Peer-reviewed veterinary case report
From rodents to chips: preclinical models of inflammatory bowel disease with emphasis on host-microbiome interactions.
- Journal:
- American journal of physiology. Gastrointestinal and liver physiology
- Year:
- 2026
- Authors:
- Kumar, Satish & Sarkar, Biswatrish
- Affiliation:
- Department of Pharmaceutical Sciences and Technology · India
Abstract
Inflammatory bowel disease (IBD), comprising Crohn's disease and ulcerative colitis, is a chronic relapsing inflammatory disorder with steadily increasing global prevalence, significantly impairing patient quality of life. Preclinical research in IBD has traditionally relied on animal models to investigate disease etiology, immunopathogenesis, and therapeutic responses. A wide range of experimental models primarily rodents, along with limited use of larger animals such as pigs and nonhuman primates, have been developed to reproduce key clinical, histological, and immunological features of human IBD. These models have played a crucial role in evaluating pharmacological agents, biologics, probiotics, dietary interventions, gene-based therapies, and microbiome-targeted strategies. Notably, accumulating evidence highlights the pivotal role of gut microbiota dysbiosis in disease initiation, progression, and therapeutic responsiveness, making host-microbiome interactions a central component of contemporary IBD research. However, despite their utility, animal models exhibit important limitations related to interspecies differences, incomplete microbiome representation, and poor translational predictability.
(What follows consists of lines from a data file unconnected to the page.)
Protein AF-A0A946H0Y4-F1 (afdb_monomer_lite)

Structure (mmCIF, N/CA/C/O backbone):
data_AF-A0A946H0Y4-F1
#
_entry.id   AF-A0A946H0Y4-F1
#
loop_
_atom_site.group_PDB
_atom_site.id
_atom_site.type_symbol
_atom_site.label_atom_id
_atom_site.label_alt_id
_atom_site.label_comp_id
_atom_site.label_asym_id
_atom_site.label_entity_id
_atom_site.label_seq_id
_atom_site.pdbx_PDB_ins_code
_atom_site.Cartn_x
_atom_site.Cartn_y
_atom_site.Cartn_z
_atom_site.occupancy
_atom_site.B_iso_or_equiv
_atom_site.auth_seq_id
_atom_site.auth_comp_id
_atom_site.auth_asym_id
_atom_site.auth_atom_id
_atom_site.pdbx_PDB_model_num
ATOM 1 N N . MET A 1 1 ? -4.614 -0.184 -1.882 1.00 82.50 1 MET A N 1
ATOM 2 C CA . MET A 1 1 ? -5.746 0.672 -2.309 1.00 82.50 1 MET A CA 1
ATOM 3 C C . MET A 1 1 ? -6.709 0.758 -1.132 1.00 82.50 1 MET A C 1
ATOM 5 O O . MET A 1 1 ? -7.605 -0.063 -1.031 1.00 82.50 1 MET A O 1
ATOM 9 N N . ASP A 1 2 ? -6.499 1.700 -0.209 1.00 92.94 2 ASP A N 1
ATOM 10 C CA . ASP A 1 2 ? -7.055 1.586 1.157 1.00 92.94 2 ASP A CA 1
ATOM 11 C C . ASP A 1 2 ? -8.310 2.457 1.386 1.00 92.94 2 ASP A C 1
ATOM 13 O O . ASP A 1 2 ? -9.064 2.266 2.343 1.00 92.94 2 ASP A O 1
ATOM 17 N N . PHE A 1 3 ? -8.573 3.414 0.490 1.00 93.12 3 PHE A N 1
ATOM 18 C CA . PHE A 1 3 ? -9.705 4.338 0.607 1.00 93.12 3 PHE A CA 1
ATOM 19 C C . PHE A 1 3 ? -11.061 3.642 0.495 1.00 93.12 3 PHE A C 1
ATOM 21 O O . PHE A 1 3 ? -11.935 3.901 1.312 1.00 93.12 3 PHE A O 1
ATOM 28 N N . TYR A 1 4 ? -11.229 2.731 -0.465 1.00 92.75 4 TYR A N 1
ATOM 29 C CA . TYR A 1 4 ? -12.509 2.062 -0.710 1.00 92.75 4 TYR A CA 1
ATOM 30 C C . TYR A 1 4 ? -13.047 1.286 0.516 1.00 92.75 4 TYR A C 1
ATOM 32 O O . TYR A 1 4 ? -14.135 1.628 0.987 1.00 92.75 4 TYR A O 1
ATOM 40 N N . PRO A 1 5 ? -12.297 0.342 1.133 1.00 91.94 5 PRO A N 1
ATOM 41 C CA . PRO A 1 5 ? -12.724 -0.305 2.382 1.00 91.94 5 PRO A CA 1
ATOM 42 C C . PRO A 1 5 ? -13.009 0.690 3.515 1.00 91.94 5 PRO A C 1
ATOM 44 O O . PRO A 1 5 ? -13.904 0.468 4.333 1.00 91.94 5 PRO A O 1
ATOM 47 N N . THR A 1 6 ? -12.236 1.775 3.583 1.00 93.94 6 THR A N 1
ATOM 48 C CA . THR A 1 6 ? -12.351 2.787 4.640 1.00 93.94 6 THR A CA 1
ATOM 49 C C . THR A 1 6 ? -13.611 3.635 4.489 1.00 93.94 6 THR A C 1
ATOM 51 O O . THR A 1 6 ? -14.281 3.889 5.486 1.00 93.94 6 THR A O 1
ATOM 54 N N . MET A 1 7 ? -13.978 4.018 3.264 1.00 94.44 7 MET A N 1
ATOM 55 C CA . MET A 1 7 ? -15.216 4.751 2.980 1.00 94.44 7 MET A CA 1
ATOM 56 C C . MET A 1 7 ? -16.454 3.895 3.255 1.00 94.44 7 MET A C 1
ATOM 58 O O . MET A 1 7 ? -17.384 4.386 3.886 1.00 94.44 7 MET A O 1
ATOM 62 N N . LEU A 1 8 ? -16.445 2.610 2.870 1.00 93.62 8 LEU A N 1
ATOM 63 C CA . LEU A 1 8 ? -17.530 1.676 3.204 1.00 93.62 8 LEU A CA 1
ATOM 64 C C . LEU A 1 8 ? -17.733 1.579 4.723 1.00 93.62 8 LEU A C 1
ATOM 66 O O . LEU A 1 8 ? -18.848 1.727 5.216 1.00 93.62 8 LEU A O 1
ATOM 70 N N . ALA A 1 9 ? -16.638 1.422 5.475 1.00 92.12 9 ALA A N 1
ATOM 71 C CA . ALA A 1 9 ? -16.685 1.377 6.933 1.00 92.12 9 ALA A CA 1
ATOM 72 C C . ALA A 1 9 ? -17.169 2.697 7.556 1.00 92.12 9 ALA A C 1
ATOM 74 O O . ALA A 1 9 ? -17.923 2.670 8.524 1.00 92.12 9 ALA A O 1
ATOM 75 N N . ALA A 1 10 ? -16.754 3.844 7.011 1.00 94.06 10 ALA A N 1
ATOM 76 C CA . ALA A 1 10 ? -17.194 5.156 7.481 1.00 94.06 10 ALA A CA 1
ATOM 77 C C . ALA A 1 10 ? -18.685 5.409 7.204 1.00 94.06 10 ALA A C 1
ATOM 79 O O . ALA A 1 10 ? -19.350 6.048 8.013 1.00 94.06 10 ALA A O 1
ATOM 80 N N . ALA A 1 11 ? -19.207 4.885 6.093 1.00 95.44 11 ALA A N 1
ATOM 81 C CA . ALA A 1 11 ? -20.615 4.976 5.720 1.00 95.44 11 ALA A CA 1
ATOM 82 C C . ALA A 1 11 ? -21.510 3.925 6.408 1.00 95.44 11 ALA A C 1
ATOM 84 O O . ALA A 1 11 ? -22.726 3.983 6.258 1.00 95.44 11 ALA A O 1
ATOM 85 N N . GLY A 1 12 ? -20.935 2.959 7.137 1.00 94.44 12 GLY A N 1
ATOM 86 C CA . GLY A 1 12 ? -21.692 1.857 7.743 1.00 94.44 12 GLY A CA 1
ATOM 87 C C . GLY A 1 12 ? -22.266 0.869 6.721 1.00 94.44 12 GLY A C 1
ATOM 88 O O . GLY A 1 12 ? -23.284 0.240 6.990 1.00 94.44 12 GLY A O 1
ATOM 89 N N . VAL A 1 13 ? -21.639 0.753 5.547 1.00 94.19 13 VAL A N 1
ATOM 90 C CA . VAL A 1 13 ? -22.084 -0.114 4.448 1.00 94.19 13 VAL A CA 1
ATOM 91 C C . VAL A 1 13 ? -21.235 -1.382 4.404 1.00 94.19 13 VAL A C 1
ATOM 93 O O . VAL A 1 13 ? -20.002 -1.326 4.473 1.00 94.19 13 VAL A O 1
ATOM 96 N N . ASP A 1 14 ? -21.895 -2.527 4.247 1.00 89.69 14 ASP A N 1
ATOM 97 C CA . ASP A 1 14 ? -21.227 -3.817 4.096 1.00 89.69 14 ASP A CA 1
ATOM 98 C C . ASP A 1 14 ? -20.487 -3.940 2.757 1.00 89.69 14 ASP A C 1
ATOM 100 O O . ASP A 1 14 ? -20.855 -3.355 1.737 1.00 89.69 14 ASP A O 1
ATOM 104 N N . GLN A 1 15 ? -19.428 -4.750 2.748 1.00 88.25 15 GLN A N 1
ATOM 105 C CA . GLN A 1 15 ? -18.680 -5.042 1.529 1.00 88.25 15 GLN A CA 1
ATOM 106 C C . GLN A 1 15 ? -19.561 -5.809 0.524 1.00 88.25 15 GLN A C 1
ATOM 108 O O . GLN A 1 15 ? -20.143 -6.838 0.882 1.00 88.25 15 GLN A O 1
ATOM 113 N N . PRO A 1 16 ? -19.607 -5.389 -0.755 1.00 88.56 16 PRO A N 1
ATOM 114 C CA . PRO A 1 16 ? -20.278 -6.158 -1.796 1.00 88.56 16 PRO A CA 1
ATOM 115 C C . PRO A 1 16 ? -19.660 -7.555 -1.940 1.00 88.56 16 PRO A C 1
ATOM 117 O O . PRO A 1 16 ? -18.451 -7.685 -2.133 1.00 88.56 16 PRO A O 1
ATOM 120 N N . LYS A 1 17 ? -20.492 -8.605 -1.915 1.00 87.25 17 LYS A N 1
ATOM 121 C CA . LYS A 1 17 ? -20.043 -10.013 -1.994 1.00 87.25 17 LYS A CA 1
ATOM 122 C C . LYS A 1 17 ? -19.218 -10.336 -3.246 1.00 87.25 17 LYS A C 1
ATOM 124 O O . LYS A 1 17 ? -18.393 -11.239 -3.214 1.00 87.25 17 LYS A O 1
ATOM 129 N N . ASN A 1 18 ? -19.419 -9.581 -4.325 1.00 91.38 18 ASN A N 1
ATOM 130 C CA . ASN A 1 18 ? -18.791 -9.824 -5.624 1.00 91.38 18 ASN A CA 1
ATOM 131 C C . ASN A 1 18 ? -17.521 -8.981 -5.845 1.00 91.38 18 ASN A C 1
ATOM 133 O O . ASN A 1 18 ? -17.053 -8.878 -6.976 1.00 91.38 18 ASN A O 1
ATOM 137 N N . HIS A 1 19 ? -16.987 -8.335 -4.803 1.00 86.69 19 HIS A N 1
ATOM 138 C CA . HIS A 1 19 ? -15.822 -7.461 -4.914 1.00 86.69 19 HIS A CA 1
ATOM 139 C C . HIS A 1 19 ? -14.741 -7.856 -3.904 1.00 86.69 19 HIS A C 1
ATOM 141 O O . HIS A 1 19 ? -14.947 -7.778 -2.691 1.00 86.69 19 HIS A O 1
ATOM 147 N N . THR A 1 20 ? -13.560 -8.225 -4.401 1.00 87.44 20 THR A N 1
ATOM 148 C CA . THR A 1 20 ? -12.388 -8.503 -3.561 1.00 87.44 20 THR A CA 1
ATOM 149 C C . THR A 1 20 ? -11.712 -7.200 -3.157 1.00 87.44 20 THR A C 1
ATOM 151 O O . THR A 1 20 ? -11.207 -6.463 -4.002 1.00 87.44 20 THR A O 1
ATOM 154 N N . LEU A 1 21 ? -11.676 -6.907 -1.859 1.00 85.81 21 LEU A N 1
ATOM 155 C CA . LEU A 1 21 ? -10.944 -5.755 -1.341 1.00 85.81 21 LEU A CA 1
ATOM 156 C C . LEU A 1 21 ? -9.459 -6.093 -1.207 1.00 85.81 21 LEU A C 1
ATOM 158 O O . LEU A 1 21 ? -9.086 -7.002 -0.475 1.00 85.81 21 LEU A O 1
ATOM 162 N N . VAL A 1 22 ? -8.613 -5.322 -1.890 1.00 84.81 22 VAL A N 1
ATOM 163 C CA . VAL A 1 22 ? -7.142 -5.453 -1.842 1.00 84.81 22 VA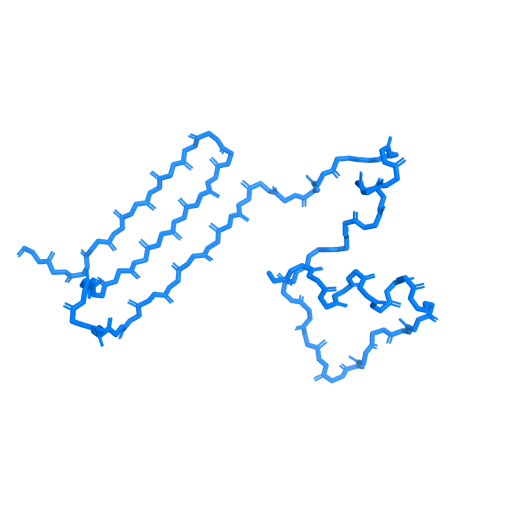L A CA 1
ATOM 164 C C . VAL A 1 22 ? -6.492 -4.514 -0.816 1.00 84.81 22 VAL A C 1
ATOM 166 O O . VAL A 1 22 ? -5.276 -4.518 -0.645 1.00 84.81 22 VAL A O 1
ATOM 169 N N . GLY A 1 23 ? -7.279 -3.646 -0.176 1.00 88.56 23 GLY A N 1
ATOM 170 C CA . GLY A 1 23 ? -6.802 -2.669 0.802 1.00 88.56 23 GLY A CA 1
ATOM 171 C C . GLY A 1 23 ? -7.320 -2.913 2.208 1.00 88.56 23 GLY A C 1
ATOM 172 O O . GLY A 1 23 ? -8.260 -3.675 2.425 1.00 88.56 23 GLY A O 1
ATOM 173 N N . VAL A 1 24 ? -6.728 -2.198 3.160 1.00 90.25 24 VAL A N 1
ATOM 174 C CA .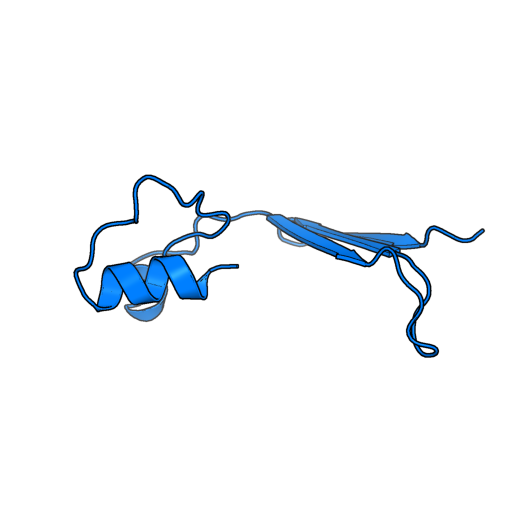 VAL A 1 24 ? -7.077 -2.290 4.583 1.00 90.25 24 VAL A CA 1
ATOM 175 C C . VAL A 1 24 ? -7.905 -1.086 5.029 1.00 90.25 24 VAL A C 1
ATOM 177 O O . VAL A 1 24 ? -7.703 0.035 4.561 1.00 90.25 24 VAL A O 1
ATOM 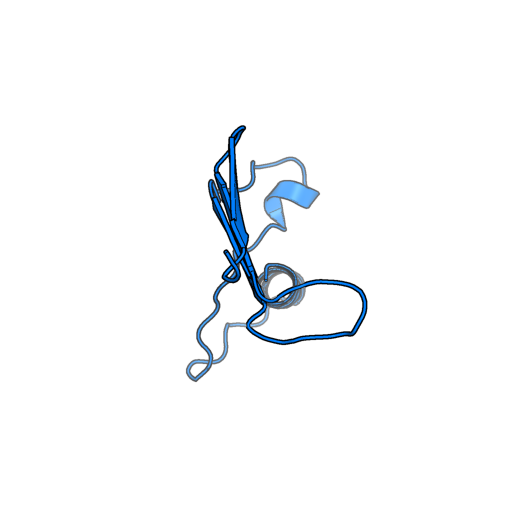180 N N . LYS A 1 25 ? -8.845 -1.307 5.953 1.00 91.00 25 LYS A N 1
ATOM 181 C CA . LYS A 1 25 ? -9.597 -0.225 6.606 1.00 91.00 25 LYS A CA 1
ATOM 182 C C . LYS A 1 25 ? -8.653 0.541 7.536 1.00 91.00 25 LYS A C 1
ATOM 184 O O . LYS A 1 25 ? -8.113 -0.052 8.462 1.00 91.00 25 LYS A O 1
ATOM 189 N N . PHE A 1 26 ? -8.492 1.850 7.346 1.00 93.50 26 PHE A N 1
ATOM 190 C CA . PHE A 1 26 ? -7.623 2.684 8.196 1.00 93.50 26 PHE A CA 1
ATOM 191 C C . PHE A 1 26 ? -8.388 3.726 9.028 1.00 93.50 26 PHE A C 1
ATOM 193 O O . PHE A 1 26 ? -7.787 4.619 9.619 1.00 93.50 26 PHE A O 1
ATOM 200 N N . LEU A 1 27 ? -9.714 3.590 9.147 1.00 93.56 27 LEU A N 1
ATOM 201 C CA . LEU A 1 27 ? -10.536 4.464 9.994 1.00 93.56 27 LEU A CA 1
ATOM 202 C C . LEU A 1 27 ? -10.048 4.533 11.462 1.00 93.56 27 LEU A C 1
ATOM 204 O O . LEU A 1 27 ? -9.998 5.637 12.003 1.00 93.56 27 LEU A O 1
ATOM 208 N N . PRO A 1 28 ? -9.624 3.426 12.113 1.00 92.12 28 PRO A N 1
ATOM 209 C CA . PRO A 1 28 ? -9.056 3.488 13.464 1.00 92.12 28 PRO A CA 1
ATOM 210 C C . PRO A 1 28 ? -7.731 4.261 13.541 1.00 92.12 28 PRO A C 1
ATOM 212 O O . PRO A 1 28 ? -7.448 4.879 14.570 1.00 92.12 28 PRO A O 1
ATOM 215 N N . VAL A 1 29 ? -6.951 4.270 12.451 1.00 94.75 29 VAL A N 1
ATOM 216 C CA . VAL A 1 29 ? -5.709 5.052 12.330 1.00 94.75 29 VAL A CA 1
ATOM 217 C C . VAL A 1 29 ? -6.027 6.543 12.297 1.00 94.75 29 VAL A C 1
ATOM 219 O O . VAL A 1 29 ? -5.402 7.316 13.014 1.00 94.75 29 VAL A O 1
ATOM 222 N N . LEU A 1 30 ? -7.063 6.944 11.551 1.00 93.25 30 LEU A N 1
ATOM 223 C CA . LEU A 1 30 ? -7.536 8.335 11.524 1.00 93.25 30 LEU A CA 1
ATOM 224 C C . LEU A 1 30 ? -8.034 8.818 12.891 1.00 93.25 30 LEU A C 1
ATOM 226 O O . LEU A 1 30 ? -7.905 9.994 13.214 1.00 93.25 30 LEU A O 1
ATOM 230 N N . LYS A 1 31 ? -8.581 7.910 13.705 1.00 94.31 31 LYS A N 1
ATOM 231 C CA . LYS A 1 31 ? -9.020 8.190 15.081 1.00 94.31 31 LYS A CA 1
ATOM 232 C C . LYS A 1 31 ? -7.890 8.101 16.112 1.00 94.31 31 LYS A C 1
ATOM 234 O O . LYS A 1 31 ? -8.153 8.256 17.298 1.00 94.31 31 LYS A O 1
ATOM 239 N N . ASN A 1 32 ? -6.658 7.828 15.681 1.00 94.81 32 ASN A N 1
ATOM 240 C CA . ASN A 1 32 ? -5.497 7.616 16.547 1.00 94.81 32 ASN A CA 1
ATOM 241 C C . ASN A 1 32 ? -5.703 6.501 17.598 1.00 94.81 32 ASN A C 1
ATOM 243 O O . ASN A 1 32 ? -5.170 6.552 18.702 1.00 94.81 32 ASN A O 1
ATOM 247 N N . THR A 1 33 ? -6.509 5.494 17.250 1.00 96.12 33 THR A N 1
ATOM 248 C CA . THR A 1 33 ? -6.863 4.356 18.125 1.00 96.12 33 THR A CA 1
ATOM 249 C C . THR A 1 33 ? -6.155 3.059 17.743 1.00 96.12 33 THR A C 1
ATOM 251 O O . THR A 1 33 ? -6.143 2.113 18.522 1.00 96.12 33 THR A O 1
ATOM 254 N N . ALA A 1 34 ? -5.548 3.006 16.556 1.00 94.38 34 ALA A N 1
ATOM 255 C CA . ALA A 1 34 ? -4.759 1.871 16.093 1.00 94.38 34 ALA A CA 1
ATOM 256 C C . ALA A 1 34 ? -3.660 2.329 15.126 1.00 94.38 34 ALA A C 1
ATOM 258 O O . ALA A 1 34 ? -3.658 3.464 14.648 1.00 94.38 34 ALA A O 1
ATOM 259 N N . LYS A 1 35 ? -2.741 1.418 14.802 1.00 92.06 35 LYS A N 1
ATOM 260 C CA . LYS A 1 35 ? -1.754 1.591 13.728 1.00 92.06 35 LYS A CA 1
ATOM 261 C C . LYS A 1 35 ? -2.224 0.865 12.470 1.00 92.06 35 LYS A C 1
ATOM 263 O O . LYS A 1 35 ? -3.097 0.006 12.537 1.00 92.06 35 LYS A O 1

In response, increasing regulatory pressure from agencies such as the National Institutes of Health (NIH) and FDA to reduce animal experimentation has accelerated the development of human-relevant, nonanimal platforms, including intestinal organoids, in vitro coculture systems, and gut-on-chip technologies. This review critically evaluates existing in vivo IBD models with particular emphasis on their ability to capture immune-microbiome epithelial interactions while also discussing emerging human-derived systems as complementary translational tools. Collectively, the integration of microbiome-responsive and immune-competent-advanced in vitro models represents a promising direction to bridge the gap between experimental findings and clinical application in IBD research.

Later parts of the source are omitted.